With all that computers can do, the most amazing thing is how they do it. You see, at the most basic level, computers can really only do one thing; they can add. Not only are they limited to addition, they only get to use two digits, 1 and 0, to do so. Actually, if you want to be picky, it’s just two electrical states, on and off. If you think about it, though, the principle’s not much different than that of a light switch. Programmers and computer engineers use this basic principle to make computers do all of the cool stuff computers do-computer aided design, complex structural analysis, Grand Theft Auto, etc.

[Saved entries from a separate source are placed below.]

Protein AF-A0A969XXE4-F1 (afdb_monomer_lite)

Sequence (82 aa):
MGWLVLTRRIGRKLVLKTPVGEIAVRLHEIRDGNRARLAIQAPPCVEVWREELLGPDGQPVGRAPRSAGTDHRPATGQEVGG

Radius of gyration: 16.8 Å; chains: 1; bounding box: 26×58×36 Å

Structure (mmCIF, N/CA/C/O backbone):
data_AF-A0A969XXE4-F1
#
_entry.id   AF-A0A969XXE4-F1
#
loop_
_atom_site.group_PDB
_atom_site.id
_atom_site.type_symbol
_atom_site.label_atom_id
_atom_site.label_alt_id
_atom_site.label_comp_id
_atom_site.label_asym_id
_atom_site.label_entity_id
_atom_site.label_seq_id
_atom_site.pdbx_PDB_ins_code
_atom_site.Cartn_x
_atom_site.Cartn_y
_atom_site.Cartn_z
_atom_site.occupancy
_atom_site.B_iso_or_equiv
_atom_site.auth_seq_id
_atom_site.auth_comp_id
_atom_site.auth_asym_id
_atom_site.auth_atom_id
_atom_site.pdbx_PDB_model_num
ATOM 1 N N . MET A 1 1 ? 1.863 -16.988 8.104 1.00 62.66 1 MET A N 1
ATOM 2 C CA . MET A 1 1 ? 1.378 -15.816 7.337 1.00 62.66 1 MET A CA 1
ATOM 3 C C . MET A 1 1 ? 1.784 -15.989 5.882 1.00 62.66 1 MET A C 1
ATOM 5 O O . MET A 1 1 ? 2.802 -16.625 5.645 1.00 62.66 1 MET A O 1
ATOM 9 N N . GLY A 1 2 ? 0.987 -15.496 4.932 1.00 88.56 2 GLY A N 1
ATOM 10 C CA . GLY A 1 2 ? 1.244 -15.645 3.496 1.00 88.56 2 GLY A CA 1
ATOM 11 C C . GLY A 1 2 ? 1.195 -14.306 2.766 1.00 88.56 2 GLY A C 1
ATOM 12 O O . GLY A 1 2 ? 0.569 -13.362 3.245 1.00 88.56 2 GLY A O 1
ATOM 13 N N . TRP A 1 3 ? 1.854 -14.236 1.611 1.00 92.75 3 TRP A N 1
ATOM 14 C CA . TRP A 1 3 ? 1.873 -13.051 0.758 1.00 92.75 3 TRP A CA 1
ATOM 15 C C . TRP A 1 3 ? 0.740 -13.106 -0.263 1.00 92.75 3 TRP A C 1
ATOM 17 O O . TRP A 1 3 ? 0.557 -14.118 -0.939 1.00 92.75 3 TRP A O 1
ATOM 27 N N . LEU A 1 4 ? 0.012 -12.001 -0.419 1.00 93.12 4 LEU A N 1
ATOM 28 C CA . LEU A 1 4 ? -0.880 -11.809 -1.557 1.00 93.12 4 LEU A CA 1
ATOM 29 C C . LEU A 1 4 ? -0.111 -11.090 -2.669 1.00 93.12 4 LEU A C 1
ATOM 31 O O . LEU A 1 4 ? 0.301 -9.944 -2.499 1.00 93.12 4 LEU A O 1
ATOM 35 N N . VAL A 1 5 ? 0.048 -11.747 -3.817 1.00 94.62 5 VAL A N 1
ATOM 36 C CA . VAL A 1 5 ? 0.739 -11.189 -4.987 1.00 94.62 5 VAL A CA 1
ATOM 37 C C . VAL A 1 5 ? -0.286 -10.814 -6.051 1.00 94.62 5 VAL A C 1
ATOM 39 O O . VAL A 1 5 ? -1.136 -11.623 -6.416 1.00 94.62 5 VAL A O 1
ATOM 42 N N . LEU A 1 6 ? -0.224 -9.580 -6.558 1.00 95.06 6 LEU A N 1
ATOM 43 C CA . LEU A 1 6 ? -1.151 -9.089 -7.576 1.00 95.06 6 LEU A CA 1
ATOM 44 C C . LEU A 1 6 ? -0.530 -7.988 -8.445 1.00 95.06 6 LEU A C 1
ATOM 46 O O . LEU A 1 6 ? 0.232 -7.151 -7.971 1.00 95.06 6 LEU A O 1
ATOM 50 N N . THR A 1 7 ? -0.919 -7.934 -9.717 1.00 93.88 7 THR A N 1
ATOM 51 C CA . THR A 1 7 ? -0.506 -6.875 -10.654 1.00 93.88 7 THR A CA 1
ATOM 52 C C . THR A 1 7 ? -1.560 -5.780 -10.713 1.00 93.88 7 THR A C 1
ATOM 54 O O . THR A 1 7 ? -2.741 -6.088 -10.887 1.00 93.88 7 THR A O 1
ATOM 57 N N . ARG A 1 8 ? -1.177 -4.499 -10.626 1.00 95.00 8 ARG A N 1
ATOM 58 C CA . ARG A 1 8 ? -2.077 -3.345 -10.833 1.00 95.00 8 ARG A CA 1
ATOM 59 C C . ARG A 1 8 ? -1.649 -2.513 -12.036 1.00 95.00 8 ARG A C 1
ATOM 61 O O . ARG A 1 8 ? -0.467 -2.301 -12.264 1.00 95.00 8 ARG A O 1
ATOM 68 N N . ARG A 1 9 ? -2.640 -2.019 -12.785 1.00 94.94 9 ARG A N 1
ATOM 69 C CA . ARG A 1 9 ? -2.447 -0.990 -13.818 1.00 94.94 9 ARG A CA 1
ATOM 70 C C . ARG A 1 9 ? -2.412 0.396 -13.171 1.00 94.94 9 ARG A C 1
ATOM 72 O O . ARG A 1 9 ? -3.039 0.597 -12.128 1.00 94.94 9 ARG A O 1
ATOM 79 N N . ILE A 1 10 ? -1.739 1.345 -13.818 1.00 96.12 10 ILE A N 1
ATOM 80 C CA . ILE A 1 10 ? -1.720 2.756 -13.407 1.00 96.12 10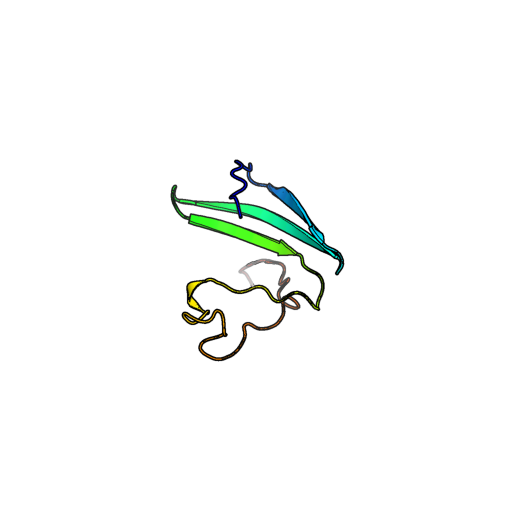 ILE A CA 1
ATOM 81 C C . ILE A 1 10 ? -3.162 3.272 -13.239 1.00 96.12 10 ILE A C 1
ATOM 83 O O . ILE A 1 10 ? -4.057 2.937 -14.015 1.00 96.12 10 ILE A O 1
ATOM 87 N N . GLY A 1 11 ? -3.401 4.027 -12.167 1.00 95.12 11 GLY A N 1
ATOM 88 C CA . GLY A 1 11 ? -4.703 4.575 -11.783 1.00 95.12 11 GLY A CA 1
ATOM 89 C C . GLY A 1 11 ? -5.613 3.610 -11.013 1.00 95.12 11 GLY A C 1
ATOM 90 O O . GLY A 1 11 ? -6.572 4.059 -10.382 1.00 95.12 11 GLY A O 1
ATOM 91 N N . ARG A 1 12 ? -5.324 2.299 -10.999 1.00 96.94 12 ARG A N 1
ATOM 92 C CA . ARG A 1 12 ? -6.131 1.308 -10.268 1.00 96.94 12 ARG A CA 1
ATOM 93 C C . ARG A 1 12 ? -5.718 1.211 -8.801 1.00 96.94 12 ARG A C 1
ATOM 95 O O . ARG A 1 12 ? -4.551 1.387 -8.451 1.00 96.94 12 ARG A O 1
ATOM 102 N N . LYS A 1 13 ? -6.707 0.917 -7.952 1.00 96.62 13 LYS A N 1
ATOM 103 C CA . LYS A 1 13 ? -6.557 0.798 -6.499 1.00 96.62 13 LYS A CA 1
ATOM 104 C C . LYS A 1 13 ? -6.575 -0.669 -6.053 1.00 96.62 13 LYS A C 1
ATOM 106 O O . LYS A 1 13 ? -7.278 -1.490 -6.644 1.00 96.62 13 LYS A O 1
ATOM 111 N N . LEU A 1 14 ? -5.810 -0.964 -5.012 1.00 97.44 14 LEU A N 1
ATOM 112 C CA . LEU A 1 14 ? -5.980 -2.082 -4.090 1.00 97.44 14 LEU A CA 1
ATOM 113 C C . LEU A 1 14 ? -6.641 -1.523 -2.827 1.00 97.44 14 LEU A C 1
ATOM 115 O O . LEU A 1 14 ? -6.238 -0.464 -2.352 1.00 97.44 14 LEU A O 1
ATOM 119 N N . VAL A 1 15 ? -7.647 -2.216 -2.304 1.00 97.38 15 VAL A N 1
ATOM 120 C CA . VAL A 1 15 ? -8.386 -1.789 -1.112 1.00 97.38 15 VAL A CA 1
ATOM 121 C C . VAL A 1 15 ? -8.260 -2.865 -0.043 1.00 97.38 15 VAL A C 1
ATOM 123 O O . VAL A 1 15 ? -8.569 -4.026 -0.303 1.00 97.38 15 VAL A O 1
ATOM 126 N N . LEU A 1 16 ? -7.818 -2.469 1.148 1.00 96.56 16 LEU A N 1
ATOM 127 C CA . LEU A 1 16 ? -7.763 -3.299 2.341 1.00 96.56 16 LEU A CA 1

If something as powerful and complex as a modern computer can be reduced to such a simple idea, maybe other complex things can be as well. Perhaps the key to understanding things like government and the economy is to ferret out these simple, first principles and understand them.
Let’s start with the economy. We’ll create our own little, imaginary economy and use it to try to understand the big economy which our government seems Hell-bent on screwing up.
In his book Basic Economics, economist Thomas Sowell defines an economy as "a means for distributing scarce resources", so we’ll need some scarce resources and a distribution network.

We’ll start out using chickens and sheep as our scarce resources, and our distribution network will consist of a couple of farmers, Bubba and Earl. In this sort of exercise, most folks would probably call their farmers Farmer A and Farmer B or some such. I’d like our economy to have a little more color, though, and I don’t know any farmers named A and B, so we’ll stick with Bubba and Earl. We will follow standard convention in not naming our sheep or chickens, however. We won’t even bother to give the animals letters as they’re really just extras in our little exercise and we don’t want to grow too attached to them just in case our farmers get hungry. We’ll have no vegetarians in our economy. It’s unnatural. If God didn’t want us to eat animals, He wouldn’t have made them out of meat.

Anyway-our economy. We’ll let Bubba raise the chickens and Earl can raise the sheep because, as we all know, you can’t trust a guy named Bubba around a bunch of sheep. It’d be like Temptation Island with wool sweaters. Oh, I almost forgot to mention that our economy takes place on an island. This will be important later on. Right now let’s concentrate on livestock.
Earl raises sheep and Bubba raises chickens. But Earl likes eggs for breakfast and fried chicken for dinner (our economy doesn’t have any doctors, so cholesterol hasn’t been invented yet), and, as we mentioned above, Bubba is particularly fond of sheep. Bubba can’t raise sheep, though because he has no place for them to graze, and Earl can’t raise chickens because…well, he just can’t.

If Earl wants fried eggs and chickens, and Bubba wants companionship-I mean mutton, our two farmers must work out a deal. After much haggling, our heroes decide that one of Earl’s sheep is worth two of Bubba’s chickens and a dozen eggs. All is well in our little world. Earl has his eggs and yard pimp, and Bubba…well, let’s move on.

By and by, another farmer, we’ll call him Slash, washes up on our island. Now Slash doesn’t have a clue about raising sheep or chickens. Even if he did, it wouldn’t do him any good because the only thing he has to trade for the livestock is a small bag of dried beans that he managed to hang onto when he was thrown overboard (while Slash’s story prior to his washing up on our beach is full of adventure, romance and intrigue, it has little bearing on our current subject and so the telling of it must wait for another time). Even though Slash doesn’t know beans about raising livestock, he knows quite a lot about raising beans. And honestly, after years of eating nothing but chicken, eggs, and mutton, Earl and Bubba really need some fiber in their diets.

Since Slash’s beans aren’t magic, and our economy really can’t develop much farther until Slash gets his first bean harvest, we’ll have to leave off here for now. Don’t worry, though. Our farmers got together and invented credit so that Slash won’t starve before his beans come in. Bubba and Earl will trade Slash some chickens, eggs and sheep for bean futures.